FCT e investigação em gerontologia
Sou professor universitário, investigador, e trabalhei em serviços sociais. Não sou um investigador puro, e ainda menos um investigador de laboratório. Posso dizer que o meu perfil se reparte 50% pela investigação e 50% pelo trabalho directo em serviços sociais.
Na minha carreira, tenho tentado aproximar estes dois mundos porque a investigação científica é importante enquanto ferramenta para a apreciação de políticas, serviços ou protolocos, nomeadamente no que diz respeito aos serviços sociais para a terceira idade.
Acontece que nos últimos tempos, a comunidade científica em Portugal tem estado sob o olho do furacão, e o cúmulo foi o pedido de demissão de Miguel Seabra da presidência da FCT.
http://www.publico.pt/ciencia/noticia/miguel-seabra-demitiuse-1691651
Miguel Seabra
Miguel Seabra é um cientista, e parece ter pouco jeito para a política. A política tem a ver com a gestão de expectativas, e a minha hipótese é que Miguel Seabra não conseguiu lidar com as expectativas que toda a comunidade científica tinha, face ao papel da FCT. Mais do que isto, considero que ninguém tinha a capacidade de lidar com essas expectativas, e que Miguel Seabra foi lançado ao fogo mediático por uma comunidade científica que, pela via dos media, possui uma capacidade de destruição significativa.
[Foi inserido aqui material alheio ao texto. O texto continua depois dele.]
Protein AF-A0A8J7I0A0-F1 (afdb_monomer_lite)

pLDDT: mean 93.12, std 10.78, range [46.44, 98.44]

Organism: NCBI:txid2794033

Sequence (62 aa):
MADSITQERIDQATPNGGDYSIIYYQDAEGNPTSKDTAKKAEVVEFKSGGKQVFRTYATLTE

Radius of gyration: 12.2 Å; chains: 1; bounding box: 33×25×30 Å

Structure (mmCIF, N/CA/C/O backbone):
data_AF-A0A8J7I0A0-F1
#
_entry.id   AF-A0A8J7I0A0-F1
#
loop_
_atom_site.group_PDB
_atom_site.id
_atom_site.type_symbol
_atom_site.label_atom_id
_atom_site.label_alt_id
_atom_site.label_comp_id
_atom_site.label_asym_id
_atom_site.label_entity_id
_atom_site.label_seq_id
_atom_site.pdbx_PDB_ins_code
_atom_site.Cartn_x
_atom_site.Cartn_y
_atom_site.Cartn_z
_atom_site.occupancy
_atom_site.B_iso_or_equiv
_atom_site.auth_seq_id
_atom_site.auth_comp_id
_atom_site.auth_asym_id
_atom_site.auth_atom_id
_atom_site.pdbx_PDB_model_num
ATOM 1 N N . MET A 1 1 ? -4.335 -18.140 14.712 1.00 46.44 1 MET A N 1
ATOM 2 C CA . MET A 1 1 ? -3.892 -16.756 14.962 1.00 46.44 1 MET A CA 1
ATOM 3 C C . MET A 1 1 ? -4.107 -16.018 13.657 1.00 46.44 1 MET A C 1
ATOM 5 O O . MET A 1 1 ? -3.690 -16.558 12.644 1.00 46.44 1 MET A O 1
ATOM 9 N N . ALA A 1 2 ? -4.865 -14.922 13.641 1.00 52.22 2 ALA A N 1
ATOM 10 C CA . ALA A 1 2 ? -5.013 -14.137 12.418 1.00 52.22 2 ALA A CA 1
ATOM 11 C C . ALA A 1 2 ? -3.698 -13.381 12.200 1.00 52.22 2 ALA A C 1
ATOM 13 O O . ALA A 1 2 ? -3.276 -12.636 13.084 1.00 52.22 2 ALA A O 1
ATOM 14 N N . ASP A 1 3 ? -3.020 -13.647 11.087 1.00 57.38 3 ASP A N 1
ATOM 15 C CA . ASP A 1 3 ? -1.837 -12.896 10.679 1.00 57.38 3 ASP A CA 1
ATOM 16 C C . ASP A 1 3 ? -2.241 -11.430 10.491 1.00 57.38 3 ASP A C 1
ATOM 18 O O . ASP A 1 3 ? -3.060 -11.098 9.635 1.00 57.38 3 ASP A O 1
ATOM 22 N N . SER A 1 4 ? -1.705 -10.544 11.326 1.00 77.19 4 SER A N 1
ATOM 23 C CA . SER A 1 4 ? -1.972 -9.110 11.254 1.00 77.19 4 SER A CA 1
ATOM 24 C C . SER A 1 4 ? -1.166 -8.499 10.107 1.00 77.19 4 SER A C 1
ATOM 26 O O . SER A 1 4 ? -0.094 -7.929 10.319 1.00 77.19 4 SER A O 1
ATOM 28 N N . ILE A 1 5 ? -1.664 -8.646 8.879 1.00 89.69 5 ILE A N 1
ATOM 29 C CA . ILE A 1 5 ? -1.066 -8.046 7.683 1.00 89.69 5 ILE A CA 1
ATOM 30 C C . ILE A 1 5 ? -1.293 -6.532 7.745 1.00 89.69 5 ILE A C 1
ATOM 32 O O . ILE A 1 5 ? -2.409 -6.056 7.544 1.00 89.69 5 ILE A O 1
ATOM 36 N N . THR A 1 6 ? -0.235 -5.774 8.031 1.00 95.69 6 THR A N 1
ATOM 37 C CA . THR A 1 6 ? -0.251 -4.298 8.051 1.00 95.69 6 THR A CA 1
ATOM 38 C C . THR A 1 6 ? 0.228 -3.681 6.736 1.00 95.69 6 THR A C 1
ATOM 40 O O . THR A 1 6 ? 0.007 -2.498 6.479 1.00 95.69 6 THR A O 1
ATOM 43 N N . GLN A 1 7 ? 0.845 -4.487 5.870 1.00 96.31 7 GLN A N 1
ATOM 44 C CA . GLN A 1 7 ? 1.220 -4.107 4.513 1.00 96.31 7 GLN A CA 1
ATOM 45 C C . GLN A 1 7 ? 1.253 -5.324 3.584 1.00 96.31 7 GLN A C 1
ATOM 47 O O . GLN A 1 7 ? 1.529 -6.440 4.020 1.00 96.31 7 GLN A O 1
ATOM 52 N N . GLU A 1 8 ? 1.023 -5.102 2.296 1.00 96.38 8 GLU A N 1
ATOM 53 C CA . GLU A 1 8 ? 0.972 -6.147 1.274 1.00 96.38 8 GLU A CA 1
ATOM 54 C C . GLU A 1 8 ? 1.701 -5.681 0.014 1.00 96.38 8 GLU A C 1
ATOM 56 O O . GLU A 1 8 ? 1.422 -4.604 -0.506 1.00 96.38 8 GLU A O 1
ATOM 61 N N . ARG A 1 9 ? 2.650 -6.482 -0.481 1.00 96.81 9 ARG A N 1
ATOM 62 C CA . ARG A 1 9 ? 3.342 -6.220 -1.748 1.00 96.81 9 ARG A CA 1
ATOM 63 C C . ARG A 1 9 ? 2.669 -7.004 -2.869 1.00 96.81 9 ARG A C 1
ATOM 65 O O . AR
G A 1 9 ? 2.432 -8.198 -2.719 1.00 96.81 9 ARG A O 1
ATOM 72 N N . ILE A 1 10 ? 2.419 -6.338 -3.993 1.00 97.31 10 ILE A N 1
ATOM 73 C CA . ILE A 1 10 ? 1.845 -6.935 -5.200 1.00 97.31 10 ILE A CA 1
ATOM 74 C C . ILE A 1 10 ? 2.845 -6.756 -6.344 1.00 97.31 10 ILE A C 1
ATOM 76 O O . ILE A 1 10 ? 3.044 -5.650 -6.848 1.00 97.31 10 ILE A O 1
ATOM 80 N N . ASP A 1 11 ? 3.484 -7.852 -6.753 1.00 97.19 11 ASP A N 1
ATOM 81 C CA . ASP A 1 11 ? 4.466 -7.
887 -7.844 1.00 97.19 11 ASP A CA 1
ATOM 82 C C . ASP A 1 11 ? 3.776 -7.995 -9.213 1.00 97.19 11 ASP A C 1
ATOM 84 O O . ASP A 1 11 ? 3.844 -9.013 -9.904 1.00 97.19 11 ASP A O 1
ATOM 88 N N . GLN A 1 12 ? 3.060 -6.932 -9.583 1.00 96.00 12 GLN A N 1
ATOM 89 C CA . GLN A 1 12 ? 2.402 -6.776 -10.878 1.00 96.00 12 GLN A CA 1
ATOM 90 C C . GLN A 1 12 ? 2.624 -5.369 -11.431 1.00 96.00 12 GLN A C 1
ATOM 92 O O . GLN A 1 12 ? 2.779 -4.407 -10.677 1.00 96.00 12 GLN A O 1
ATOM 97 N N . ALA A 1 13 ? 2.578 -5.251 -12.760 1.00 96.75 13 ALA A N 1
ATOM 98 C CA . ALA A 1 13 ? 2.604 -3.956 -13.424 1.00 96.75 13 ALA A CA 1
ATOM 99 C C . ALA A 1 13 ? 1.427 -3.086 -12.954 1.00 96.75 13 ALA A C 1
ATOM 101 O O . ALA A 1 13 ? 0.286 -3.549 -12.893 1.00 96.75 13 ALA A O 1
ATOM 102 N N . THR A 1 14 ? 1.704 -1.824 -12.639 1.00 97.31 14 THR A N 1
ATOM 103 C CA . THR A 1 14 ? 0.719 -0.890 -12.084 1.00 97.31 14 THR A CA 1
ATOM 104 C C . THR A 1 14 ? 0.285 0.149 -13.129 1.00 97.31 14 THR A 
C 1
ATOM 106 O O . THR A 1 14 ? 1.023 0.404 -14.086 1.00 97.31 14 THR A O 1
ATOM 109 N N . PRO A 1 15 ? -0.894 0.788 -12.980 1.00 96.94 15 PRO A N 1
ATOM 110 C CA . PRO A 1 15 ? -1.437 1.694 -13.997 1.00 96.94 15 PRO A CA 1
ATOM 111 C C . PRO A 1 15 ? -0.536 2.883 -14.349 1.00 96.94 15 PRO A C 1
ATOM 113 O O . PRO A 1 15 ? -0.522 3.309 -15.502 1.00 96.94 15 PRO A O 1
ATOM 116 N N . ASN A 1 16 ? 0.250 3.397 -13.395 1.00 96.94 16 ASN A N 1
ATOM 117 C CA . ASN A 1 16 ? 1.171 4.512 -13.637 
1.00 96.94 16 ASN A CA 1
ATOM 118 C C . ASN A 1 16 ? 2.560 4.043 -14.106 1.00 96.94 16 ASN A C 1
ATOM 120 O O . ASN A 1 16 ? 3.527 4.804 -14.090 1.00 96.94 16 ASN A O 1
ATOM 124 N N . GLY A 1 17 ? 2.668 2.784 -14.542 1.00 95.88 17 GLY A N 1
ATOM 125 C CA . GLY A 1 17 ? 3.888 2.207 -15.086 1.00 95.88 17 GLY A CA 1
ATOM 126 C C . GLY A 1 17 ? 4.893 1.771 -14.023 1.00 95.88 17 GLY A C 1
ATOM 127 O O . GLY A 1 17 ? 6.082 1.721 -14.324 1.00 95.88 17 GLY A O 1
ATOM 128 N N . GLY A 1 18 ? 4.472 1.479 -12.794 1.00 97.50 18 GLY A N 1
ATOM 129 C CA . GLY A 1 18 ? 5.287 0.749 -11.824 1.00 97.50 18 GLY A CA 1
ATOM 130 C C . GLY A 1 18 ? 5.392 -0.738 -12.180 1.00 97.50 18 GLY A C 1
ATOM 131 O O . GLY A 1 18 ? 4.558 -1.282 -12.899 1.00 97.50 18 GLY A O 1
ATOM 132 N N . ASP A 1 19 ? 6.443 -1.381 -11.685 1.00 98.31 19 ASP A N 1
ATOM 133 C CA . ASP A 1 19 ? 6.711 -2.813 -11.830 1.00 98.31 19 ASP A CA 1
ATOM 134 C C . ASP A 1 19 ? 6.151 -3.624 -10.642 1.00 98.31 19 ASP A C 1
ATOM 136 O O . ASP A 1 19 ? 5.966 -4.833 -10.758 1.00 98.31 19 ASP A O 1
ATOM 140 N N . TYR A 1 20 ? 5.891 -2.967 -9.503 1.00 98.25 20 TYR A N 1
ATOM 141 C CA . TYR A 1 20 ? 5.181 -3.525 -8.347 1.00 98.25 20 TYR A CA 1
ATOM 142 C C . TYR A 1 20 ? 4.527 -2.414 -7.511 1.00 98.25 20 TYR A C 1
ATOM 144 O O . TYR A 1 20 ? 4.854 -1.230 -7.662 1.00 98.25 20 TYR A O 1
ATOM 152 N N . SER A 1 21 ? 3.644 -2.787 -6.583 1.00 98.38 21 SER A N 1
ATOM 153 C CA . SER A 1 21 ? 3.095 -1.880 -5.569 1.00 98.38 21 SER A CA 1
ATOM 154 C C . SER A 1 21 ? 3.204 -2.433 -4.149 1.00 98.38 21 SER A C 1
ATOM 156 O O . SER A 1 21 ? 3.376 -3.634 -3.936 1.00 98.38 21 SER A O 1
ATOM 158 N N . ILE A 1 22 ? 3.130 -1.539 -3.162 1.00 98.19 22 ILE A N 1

Quem quiser pode rever o vídeo do programa da SIC-noticias acerca da investigação científica em Portugal.
FCT
A criação da FCT foi uma boa ideia e teve bons resultados, mas a fundação cresceu menos que as expectativas da comunidade científica.
Portugal partia de um ponto muito baixo no investimento científico, e era necessária uma política de investimento neste sector. Sou dos que acreditam que é preciso aumentar os investimentos público e privado no sector da investigação científica, de uma forma sustentável. Cortes abruptos devidos a défices públicos para os quais a ciência não colaborou, ou incrementos orçamentais significativos que aumentem as expectativas dos grupos de investigação, são igualmente negativos.
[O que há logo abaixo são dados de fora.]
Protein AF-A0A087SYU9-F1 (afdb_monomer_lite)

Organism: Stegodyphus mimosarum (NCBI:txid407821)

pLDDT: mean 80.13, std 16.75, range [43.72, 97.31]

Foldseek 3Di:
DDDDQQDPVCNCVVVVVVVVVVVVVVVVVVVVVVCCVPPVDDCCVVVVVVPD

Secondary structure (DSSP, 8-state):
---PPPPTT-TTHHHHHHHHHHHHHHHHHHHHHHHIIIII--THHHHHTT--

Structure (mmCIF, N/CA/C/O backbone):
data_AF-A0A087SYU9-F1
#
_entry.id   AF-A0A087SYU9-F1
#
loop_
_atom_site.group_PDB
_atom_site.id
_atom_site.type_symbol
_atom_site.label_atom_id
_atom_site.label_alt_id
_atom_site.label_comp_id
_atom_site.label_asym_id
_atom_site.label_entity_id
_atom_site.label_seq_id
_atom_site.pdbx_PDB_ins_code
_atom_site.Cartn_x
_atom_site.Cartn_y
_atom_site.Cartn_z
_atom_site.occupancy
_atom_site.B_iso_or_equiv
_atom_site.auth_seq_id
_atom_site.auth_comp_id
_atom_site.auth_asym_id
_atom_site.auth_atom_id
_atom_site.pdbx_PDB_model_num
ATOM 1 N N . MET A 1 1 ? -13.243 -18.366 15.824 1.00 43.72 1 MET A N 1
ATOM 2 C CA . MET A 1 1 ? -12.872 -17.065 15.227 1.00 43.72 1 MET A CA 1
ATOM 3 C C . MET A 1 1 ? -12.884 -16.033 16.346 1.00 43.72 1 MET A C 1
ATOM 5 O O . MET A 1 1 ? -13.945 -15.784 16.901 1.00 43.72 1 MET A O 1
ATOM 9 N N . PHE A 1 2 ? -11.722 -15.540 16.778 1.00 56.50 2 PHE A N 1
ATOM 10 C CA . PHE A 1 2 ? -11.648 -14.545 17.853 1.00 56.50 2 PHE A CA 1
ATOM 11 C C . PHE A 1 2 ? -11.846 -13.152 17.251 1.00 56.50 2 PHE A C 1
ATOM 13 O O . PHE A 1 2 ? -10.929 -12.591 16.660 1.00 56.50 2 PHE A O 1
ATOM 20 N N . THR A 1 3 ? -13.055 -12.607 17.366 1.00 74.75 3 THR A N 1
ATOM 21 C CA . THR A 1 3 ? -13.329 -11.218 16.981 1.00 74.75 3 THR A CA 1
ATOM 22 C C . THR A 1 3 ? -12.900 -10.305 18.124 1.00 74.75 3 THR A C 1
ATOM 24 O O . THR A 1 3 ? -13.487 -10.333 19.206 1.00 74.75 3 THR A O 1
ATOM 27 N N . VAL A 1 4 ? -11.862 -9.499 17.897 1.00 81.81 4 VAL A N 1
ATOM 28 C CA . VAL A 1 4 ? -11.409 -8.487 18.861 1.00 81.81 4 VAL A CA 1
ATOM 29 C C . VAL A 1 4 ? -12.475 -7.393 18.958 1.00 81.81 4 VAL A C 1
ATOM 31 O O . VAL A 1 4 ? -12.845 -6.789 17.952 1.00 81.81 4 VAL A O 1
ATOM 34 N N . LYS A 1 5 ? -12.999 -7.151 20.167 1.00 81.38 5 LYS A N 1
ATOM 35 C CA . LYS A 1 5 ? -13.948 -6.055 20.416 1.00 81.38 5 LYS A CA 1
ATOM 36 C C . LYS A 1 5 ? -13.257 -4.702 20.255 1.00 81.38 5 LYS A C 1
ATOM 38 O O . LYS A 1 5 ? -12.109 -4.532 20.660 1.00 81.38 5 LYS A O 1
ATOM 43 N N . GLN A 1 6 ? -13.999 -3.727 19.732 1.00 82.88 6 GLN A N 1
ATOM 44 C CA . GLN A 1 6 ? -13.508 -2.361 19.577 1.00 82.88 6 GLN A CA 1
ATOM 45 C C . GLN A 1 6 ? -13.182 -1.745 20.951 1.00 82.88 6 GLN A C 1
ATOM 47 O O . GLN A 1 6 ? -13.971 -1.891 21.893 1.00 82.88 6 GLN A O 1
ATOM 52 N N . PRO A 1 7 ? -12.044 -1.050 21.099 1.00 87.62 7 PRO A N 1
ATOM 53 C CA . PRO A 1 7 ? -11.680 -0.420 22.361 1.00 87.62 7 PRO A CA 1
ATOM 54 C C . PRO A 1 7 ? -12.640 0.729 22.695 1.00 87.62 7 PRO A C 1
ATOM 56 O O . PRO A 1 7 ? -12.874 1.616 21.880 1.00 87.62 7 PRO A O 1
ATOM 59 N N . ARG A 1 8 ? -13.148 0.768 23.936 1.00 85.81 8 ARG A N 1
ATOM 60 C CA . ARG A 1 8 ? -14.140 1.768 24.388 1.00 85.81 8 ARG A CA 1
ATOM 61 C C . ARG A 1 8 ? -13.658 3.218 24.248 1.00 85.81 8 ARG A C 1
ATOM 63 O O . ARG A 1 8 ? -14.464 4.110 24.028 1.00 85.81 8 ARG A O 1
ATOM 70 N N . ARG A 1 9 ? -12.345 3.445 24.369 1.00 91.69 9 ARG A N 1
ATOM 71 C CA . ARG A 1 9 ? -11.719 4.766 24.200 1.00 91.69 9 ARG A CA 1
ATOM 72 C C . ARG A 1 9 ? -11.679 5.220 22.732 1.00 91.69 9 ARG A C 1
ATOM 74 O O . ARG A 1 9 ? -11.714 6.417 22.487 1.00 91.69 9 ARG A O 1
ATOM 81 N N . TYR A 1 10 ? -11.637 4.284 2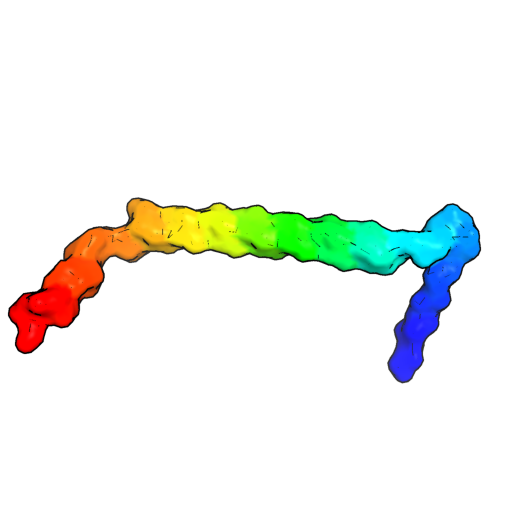1.779 1.00 87.88 10 TYR A N 1
ATOM 82 C CA . TYR A 1 10 ? -11.556 4.561 20.341 1.00 87.88 10 TYR A CA 1
ATOM 83 C C . TYR A 1 10 ? -12.519 3.648 19.561 1.00 87.88 10 TYR A C 1
ATOM 85 O O . TYR A 1 10 ? -12.084 2.685 18.924 1.00 87.88 10 TYR A O 1
ATOM 93 N N . PRO A 1 11 ? -13.832 3.934 19.585 1.00 85.25 11 PRO A N 1
ATOM 94 C CA . PRO A 1 11 ? -14.834 3.077 18.948 1.00 85.25 11 PRO A CA 1
ATOM 95 C C . PRO A 1 11 ? -14.649 2.980 17.424 1.00 85.25 11 PRO A C 1
ATOM 97 O O . PRO A 1 11 ? -14.936 1.955 16.820 1.00 85.25 11 PRO A O 1
ATOM 100 N N . HIS A 1 12 ? -14.086 4.009 16.788 1.00 89.88 12 HIS A N 1
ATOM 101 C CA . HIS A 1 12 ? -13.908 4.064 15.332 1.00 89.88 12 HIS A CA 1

É evidente que muitos investigadores não conseguiram desenvolver as suas carreiras em Portugal e tiveram que emigrar, e que desta forma Portugal perdeu o investimento que fez nestas pessoas. Isto foi mau.
Também considero que não podemos esperar da FCT que seja a solução para todos os problemas da comunidade científica. Mas foi responsabilidade da FCT ter criado expectativas demasiado elevadas, não ter formulado uma política clara para este sector; pior do que isso, não a ter explicado de forma transparente, e pior ainda, não ter sido firme nas tomadas de decisão, se realmente acreditava nas suas escolhas.
A investigação em Gerontologia
Fiz uma pequena experiência. Utilizei este código de pesquisa na base Pubmed:
(portugal[Affiliation] AND GERONTOLOGY) OR (portugal[Affiliation] AND GERIATRIC) OR (portugal[Affiliation] AND OLDER PEOPLE)
Aqui fica o resultado.
Basicamente, temos aumentado a nossa capacidade de publicação científica na área do envelhecimento. Isso para mim é claro, mas do meu ponto de vista não é suficiente.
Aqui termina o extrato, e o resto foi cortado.